Stored items:
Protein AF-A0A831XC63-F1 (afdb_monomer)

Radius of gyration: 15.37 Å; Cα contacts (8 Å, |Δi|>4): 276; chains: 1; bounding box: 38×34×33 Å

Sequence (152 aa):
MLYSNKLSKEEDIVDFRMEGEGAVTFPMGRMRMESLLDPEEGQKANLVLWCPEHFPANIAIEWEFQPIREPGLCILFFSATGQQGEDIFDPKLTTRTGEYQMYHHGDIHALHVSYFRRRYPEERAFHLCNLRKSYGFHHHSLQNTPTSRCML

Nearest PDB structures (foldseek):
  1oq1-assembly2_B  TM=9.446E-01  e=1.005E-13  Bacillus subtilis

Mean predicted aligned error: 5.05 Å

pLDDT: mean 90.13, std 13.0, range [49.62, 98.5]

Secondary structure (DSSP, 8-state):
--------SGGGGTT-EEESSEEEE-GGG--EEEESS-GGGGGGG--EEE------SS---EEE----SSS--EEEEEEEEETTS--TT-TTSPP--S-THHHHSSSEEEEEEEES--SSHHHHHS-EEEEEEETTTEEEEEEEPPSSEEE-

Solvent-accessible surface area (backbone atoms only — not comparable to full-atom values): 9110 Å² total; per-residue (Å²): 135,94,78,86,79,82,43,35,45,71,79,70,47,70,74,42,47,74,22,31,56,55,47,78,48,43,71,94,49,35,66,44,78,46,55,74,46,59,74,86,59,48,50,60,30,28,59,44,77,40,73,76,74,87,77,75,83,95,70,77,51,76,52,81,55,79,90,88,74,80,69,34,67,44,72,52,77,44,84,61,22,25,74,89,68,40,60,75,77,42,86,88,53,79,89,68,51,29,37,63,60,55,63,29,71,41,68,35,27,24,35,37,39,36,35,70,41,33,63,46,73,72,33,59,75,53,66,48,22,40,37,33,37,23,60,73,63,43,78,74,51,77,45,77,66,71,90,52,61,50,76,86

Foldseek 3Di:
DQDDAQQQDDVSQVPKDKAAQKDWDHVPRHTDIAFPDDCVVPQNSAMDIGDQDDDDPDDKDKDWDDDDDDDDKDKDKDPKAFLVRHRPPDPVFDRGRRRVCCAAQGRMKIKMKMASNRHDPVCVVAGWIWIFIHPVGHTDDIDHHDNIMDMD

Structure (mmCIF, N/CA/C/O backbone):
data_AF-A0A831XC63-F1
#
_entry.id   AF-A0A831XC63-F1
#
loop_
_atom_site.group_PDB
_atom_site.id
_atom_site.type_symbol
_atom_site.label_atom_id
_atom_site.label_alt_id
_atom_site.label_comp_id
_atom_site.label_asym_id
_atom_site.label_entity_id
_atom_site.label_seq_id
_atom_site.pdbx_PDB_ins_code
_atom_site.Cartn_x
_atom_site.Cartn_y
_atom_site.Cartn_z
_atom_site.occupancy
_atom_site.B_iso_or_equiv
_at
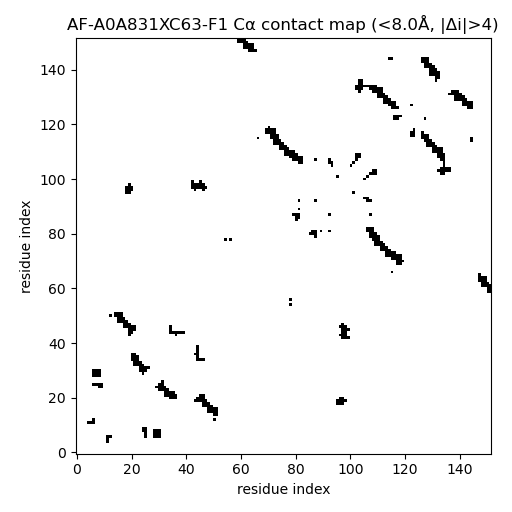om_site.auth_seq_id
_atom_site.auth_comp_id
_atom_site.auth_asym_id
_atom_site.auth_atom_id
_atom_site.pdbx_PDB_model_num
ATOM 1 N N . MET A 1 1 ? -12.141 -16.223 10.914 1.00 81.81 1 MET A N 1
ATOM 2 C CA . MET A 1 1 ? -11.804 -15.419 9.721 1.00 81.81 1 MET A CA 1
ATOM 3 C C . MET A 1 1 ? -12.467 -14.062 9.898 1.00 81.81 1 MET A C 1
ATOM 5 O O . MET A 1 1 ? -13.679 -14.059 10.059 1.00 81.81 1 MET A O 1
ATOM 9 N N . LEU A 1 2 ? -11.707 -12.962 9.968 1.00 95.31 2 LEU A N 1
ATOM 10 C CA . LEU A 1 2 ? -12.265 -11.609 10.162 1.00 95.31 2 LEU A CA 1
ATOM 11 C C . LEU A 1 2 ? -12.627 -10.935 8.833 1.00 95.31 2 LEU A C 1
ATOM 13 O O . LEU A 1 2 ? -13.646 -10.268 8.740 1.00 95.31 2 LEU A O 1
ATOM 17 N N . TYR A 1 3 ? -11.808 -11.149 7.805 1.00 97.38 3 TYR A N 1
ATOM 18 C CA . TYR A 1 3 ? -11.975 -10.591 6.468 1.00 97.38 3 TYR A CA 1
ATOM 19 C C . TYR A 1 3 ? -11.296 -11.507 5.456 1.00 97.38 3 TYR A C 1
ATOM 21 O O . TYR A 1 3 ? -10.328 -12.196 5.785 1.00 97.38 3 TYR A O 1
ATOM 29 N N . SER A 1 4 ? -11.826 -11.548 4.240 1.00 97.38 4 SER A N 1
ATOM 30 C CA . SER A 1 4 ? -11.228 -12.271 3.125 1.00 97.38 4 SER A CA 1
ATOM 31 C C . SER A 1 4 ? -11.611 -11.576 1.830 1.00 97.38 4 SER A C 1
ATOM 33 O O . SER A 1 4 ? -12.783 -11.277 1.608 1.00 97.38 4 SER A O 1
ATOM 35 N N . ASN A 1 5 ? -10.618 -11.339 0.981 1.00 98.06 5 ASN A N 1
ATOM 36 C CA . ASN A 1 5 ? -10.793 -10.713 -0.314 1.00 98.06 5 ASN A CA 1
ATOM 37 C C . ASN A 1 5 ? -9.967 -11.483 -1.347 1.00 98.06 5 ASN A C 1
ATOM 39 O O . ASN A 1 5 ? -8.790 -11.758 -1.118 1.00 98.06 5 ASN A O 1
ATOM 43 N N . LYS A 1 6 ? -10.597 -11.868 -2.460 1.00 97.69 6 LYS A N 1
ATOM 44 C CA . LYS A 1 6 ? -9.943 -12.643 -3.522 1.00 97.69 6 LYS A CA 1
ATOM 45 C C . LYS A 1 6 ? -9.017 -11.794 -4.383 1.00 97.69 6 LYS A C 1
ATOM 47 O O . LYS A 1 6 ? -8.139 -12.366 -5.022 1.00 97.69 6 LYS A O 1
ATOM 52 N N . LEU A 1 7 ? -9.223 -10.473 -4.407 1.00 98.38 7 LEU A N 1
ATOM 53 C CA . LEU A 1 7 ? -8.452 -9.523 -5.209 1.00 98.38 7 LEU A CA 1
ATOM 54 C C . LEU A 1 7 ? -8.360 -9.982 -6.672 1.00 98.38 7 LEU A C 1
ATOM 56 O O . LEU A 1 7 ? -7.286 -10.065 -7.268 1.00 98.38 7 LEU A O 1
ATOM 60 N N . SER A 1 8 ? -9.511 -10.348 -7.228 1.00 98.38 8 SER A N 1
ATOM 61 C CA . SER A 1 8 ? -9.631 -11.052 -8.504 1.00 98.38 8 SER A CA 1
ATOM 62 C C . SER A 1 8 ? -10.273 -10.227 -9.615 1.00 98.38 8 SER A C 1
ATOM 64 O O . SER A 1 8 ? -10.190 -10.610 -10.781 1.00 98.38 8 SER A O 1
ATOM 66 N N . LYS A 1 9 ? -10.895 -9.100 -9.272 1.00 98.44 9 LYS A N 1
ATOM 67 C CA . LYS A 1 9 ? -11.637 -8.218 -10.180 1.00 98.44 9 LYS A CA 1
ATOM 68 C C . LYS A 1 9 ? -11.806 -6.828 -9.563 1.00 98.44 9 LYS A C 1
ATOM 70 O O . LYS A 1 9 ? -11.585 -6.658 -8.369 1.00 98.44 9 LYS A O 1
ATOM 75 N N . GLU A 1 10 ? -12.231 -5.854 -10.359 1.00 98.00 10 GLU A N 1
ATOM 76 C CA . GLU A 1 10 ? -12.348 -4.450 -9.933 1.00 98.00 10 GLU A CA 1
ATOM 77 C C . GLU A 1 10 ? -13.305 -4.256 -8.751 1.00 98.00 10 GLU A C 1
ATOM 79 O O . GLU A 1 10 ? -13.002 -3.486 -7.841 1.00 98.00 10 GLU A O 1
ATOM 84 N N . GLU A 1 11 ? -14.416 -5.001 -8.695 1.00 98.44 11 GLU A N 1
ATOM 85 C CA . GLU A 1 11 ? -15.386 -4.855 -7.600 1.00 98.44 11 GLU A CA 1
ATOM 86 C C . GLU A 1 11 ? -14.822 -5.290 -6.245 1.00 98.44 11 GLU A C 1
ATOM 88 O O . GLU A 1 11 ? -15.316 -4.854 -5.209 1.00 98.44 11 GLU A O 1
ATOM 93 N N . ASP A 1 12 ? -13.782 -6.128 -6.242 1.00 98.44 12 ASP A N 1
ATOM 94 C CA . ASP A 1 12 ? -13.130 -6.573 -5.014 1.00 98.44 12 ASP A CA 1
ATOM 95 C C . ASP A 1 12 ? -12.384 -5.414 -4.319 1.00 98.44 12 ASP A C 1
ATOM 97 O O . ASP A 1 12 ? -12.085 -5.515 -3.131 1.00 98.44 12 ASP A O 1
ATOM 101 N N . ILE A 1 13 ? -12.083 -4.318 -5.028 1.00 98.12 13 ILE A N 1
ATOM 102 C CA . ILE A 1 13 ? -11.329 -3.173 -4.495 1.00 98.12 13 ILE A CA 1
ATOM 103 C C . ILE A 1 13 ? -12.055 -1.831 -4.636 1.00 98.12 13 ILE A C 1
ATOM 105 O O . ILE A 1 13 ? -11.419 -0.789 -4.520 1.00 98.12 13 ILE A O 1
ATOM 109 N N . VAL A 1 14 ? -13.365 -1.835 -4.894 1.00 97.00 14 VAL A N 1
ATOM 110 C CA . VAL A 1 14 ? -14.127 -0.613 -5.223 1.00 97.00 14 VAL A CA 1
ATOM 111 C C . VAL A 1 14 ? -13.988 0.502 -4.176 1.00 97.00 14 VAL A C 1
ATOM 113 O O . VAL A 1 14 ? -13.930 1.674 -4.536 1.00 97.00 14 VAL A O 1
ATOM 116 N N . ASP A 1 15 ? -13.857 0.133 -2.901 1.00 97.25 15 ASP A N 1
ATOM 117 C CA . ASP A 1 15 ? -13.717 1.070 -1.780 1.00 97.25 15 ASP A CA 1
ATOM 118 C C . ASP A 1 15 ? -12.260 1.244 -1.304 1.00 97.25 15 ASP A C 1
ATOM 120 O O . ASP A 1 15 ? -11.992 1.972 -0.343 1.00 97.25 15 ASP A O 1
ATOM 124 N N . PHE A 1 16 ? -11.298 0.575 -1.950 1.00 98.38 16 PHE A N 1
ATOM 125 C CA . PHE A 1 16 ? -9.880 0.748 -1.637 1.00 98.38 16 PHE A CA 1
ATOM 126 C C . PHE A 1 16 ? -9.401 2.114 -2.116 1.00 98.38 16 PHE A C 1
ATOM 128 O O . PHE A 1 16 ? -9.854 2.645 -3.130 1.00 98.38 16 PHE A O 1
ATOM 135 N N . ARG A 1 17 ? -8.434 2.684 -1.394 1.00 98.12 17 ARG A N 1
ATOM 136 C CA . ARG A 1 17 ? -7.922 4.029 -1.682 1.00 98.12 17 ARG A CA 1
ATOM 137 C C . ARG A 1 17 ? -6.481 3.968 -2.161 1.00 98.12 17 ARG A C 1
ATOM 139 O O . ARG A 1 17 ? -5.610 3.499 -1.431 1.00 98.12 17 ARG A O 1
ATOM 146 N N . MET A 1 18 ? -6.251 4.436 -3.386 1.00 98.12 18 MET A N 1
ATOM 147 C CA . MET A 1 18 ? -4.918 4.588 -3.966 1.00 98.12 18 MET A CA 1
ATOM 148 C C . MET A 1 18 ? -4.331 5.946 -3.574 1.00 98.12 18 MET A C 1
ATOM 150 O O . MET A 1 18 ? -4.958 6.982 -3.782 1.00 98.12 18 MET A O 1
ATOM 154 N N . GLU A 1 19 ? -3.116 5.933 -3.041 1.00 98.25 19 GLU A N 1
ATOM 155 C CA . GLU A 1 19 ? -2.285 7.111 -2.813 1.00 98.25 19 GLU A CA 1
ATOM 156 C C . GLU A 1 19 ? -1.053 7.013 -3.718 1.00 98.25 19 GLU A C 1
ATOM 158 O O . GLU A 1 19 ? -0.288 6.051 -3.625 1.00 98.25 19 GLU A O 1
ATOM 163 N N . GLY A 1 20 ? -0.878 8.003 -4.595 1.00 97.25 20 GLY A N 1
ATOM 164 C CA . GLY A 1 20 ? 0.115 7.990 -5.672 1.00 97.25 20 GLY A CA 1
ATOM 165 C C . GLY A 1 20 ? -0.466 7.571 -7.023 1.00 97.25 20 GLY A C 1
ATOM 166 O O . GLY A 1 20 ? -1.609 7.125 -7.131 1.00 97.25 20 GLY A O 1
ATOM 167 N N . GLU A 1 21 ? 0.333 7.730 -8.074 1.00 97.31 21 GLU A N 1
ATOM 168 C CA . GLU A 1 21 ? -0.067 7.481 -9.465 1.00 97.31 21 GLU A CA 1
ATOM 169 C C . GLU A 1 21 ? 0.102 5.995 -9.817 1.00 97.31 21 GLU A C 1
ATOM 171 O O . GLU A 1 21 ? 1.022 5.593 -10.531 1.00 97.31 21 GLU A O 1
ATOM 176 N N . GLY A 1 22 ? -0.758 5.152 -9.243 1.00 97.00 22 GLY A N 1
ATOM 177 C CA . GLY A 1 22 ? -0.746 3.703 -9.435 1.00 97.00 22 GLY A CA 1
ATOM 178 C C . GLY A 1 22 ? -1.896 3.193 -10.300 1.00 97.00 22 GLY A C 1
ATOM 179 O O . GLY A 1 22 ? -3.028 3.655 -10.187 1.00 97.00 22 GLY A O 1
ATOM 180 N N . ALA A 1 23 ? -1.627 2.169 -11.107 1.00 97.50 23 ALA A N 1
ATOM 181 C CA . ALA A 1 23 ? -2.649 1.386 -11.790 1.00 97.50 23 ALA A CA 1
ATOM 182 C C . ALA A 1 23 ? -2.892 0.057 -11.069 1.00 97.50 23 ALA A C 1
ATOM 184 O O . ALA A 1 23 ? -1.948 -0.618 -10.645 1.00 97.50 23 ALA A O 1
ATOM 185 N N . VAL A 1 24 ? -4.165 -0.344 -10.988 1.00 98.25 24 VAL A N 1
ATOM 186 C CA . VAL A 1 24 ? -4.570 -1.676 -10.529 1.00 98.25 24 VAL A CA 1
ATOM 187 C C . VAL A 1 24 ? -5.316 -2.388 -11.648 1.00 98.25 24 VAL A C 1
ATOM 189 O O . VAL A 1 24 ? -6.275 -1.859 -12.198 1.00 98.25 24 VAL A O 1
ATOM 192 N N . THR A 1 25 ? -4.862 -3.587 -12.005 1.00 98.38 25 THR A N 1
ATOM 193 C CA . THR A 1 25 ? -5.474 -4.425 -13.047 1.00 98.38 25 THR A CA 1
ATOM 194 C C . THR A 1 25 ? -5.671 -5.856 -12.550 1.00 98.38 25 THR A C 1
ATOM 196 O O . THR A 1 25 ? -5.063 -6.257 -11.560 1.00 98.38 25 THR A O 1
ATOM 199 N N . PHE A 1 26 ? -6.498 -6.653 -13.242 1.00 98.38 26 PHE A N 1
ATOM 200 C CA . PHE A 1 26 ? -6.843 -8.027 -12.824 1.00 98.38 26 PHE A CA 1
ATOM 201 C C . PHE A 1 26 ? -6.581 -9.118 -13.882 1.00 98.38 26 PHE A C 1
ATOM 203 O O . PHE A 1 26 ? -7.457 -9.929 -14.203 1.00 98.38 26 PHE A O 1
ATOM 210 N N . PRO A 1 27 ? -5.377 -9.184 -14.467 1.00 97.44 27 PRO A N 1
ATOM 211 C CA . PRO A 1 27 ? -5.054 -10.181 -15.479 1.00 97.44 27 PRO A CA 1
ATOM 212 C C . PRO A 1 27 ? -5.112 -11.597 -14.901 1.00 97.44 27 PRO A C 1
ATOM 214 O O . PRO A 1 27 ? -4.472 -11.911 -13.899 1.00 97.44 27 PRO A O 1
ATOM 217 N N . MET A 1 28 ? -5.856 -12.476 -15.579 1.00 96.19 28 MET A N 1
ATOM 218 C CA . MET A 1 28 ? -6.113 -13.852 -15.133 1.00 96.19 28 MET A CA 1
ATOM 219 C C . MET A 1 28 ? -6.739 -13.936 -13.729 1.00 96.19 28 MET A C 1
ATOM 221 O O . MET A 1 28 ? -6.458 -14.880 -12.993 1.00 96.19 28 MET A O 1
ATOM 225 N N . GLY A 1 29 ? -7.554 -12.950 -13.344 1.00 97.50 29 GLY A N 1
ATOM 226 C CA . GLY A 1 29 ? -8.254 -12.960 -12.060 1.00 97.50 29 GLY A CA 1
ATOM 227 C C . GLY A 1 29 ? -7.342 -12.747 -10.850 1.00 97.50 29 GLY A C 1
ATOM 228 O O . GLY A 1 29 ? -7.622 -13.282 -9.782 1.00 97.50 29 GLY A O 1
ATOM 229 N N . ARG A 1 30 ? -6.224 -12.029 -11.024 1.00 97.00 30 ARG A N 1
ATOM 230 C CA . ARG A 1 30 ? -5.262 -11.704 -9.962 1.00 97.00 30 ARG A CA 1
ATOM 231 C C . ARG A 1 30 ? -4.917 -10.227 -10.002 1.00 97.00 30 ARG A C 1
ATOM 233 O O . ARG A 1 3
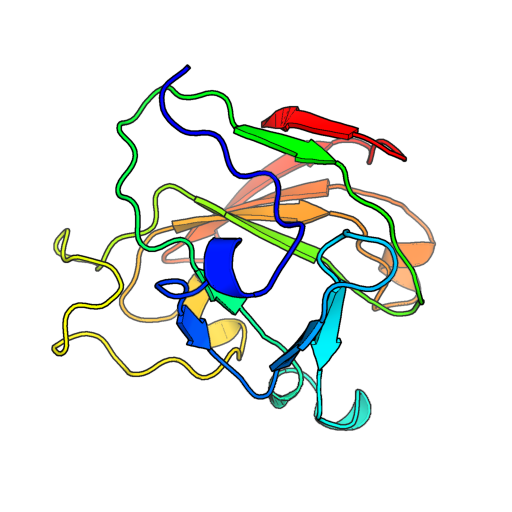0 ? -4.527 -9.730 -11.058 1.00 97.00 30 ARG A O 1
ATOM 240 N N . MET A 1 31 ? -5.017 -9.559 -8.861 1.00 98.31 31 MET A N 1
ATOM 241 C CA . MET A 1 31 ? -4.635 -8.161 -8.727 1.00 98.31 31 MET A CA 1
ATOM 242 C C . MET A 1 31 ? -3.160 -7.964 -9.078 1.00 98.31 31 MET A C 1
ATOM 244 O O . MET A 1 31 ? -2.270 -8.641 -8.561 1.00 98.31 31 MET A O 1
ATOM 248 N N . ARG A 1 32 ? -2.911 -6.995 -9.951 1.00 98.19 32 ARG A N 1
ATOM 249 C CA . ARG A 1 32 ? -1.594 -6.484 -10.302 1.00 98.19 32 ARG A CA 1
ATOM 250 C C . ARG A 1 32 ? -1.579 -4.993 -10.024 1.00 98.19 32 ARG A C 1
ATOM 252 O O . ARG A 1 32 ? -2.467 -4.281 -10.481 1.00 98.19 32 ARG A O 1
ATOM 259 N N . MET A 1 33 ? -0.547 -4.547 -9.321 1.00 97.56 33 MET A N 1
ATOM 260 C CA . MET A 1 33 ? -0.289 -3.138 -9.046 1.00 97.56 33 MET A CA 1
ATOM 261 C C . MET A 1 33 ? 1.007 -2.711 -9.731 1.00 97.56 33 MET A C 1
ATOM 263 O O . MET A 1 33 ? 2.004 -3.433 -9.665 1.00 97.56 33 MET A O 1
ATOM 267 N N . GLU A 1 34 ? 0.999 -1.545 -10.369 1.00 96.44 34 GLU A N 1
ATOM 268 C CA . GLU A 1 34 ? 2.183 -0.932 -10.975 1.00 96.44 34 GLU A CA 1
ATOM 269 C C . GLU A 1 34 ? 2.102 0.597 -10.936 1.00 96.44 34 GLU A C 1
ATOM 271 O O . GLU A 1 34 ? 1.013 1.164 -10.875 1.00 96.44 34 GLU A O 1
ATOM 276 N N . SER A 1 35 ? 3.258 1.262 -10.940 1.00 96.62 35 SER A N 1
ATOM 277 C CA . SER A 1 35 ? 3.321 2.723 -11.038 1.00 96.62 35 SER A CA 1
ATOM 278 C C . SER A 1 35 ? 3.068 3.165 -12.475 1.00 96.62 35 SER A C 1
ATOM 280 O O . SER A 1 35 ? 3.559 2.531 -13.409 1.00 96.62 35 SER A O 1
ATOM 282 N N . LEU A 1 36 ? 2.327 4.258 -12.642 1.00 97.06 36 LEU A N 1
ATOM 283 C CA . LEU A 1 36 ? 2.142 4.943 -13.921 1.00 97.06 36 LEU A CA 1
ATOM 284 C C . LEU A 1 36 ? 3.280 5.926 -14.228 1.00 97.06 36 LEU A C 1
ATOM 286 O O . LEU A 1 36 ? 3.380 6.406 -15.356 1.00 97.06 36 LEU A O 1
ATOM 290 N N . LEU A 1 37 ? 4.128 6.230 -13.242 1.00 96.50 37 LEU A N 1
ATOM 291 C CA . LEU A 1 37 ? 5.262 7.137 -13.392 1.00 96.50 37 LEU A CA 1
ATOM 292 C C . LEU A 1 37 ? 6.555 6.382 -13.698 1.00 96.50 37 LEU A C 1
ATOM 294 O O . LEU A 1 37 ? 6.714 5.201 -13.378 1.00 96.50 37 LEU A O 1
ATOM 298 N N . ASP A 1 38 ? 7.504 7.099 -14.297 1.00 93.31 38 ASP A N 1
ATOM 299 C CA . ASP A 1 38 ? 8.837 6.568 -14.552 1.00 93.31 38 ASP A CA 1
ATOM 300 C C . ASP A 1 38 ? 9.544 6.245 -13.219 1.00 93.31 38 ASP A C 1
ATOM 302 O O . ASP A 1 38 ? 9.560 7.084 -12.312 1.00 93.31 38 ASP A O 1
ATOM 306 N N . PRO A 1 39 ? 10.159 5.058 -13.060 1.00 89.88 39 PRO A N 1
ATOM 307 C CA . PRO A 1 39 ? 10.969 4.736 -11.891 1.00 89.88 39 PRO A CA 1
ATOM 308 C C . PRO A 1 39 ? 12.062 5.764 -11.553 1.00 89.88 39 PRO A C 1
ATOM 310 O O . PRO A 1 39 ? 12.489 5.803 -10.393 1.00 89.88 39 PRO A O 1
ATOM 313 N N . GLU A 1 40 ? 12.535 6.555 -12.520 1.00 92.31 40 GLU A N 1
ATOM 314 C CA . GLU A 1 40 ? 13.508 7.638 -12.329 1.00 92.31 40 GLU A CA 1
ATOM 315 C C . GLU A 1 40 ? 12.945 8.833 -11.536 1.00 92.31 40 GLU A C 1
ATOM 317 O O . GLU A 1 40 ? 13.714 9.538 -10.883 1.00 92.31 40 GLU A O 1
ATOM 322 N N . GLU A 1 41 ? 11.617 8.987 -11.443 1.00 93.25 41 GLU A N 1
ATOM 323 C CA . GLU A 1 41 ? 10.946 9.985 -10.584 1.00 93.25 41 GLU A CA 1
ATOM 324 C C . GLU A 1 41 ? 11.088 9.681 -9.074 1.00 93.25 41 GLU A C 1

# [Work task]
Where the string "backbone" turns up in a line of the data above, copy that whole line.

# [Task answer]
Solvent-accessible surface area (backbone atoms only — not comparable to full-atom values): 9110 Å² total; per-residue (Å²): 135,94,78,86,79,82,43,35,45,71,79,70,47,70,74,42,47,74,22,31,56,55,47,78,48,43,71,94,49,35,66,44,78,46,55,74,46,59,74,86,59,48,50,60,30,28,59,44,77,40,73,76,74,87,77,75,83,95,70,77,51,76,52,81,55,79,90,88,74,80,69,34,67,44,72,52,77,44,84,61,22,25,74,89,68,40,60,75,77,42,86,88,53,79,89,68,51,29,37,63,60,55,63,29,71,41,68,35,27,24,35,37,39,36,35,70,41,33,63,46,73,72,33,59,75,53,66,48,22,40,37,33,37,23,60,73,63,43,78,74,51,77,45,77,66,71,90,52,61,50,76,86
Structure (mmCIF, N/CA/C/O backbone):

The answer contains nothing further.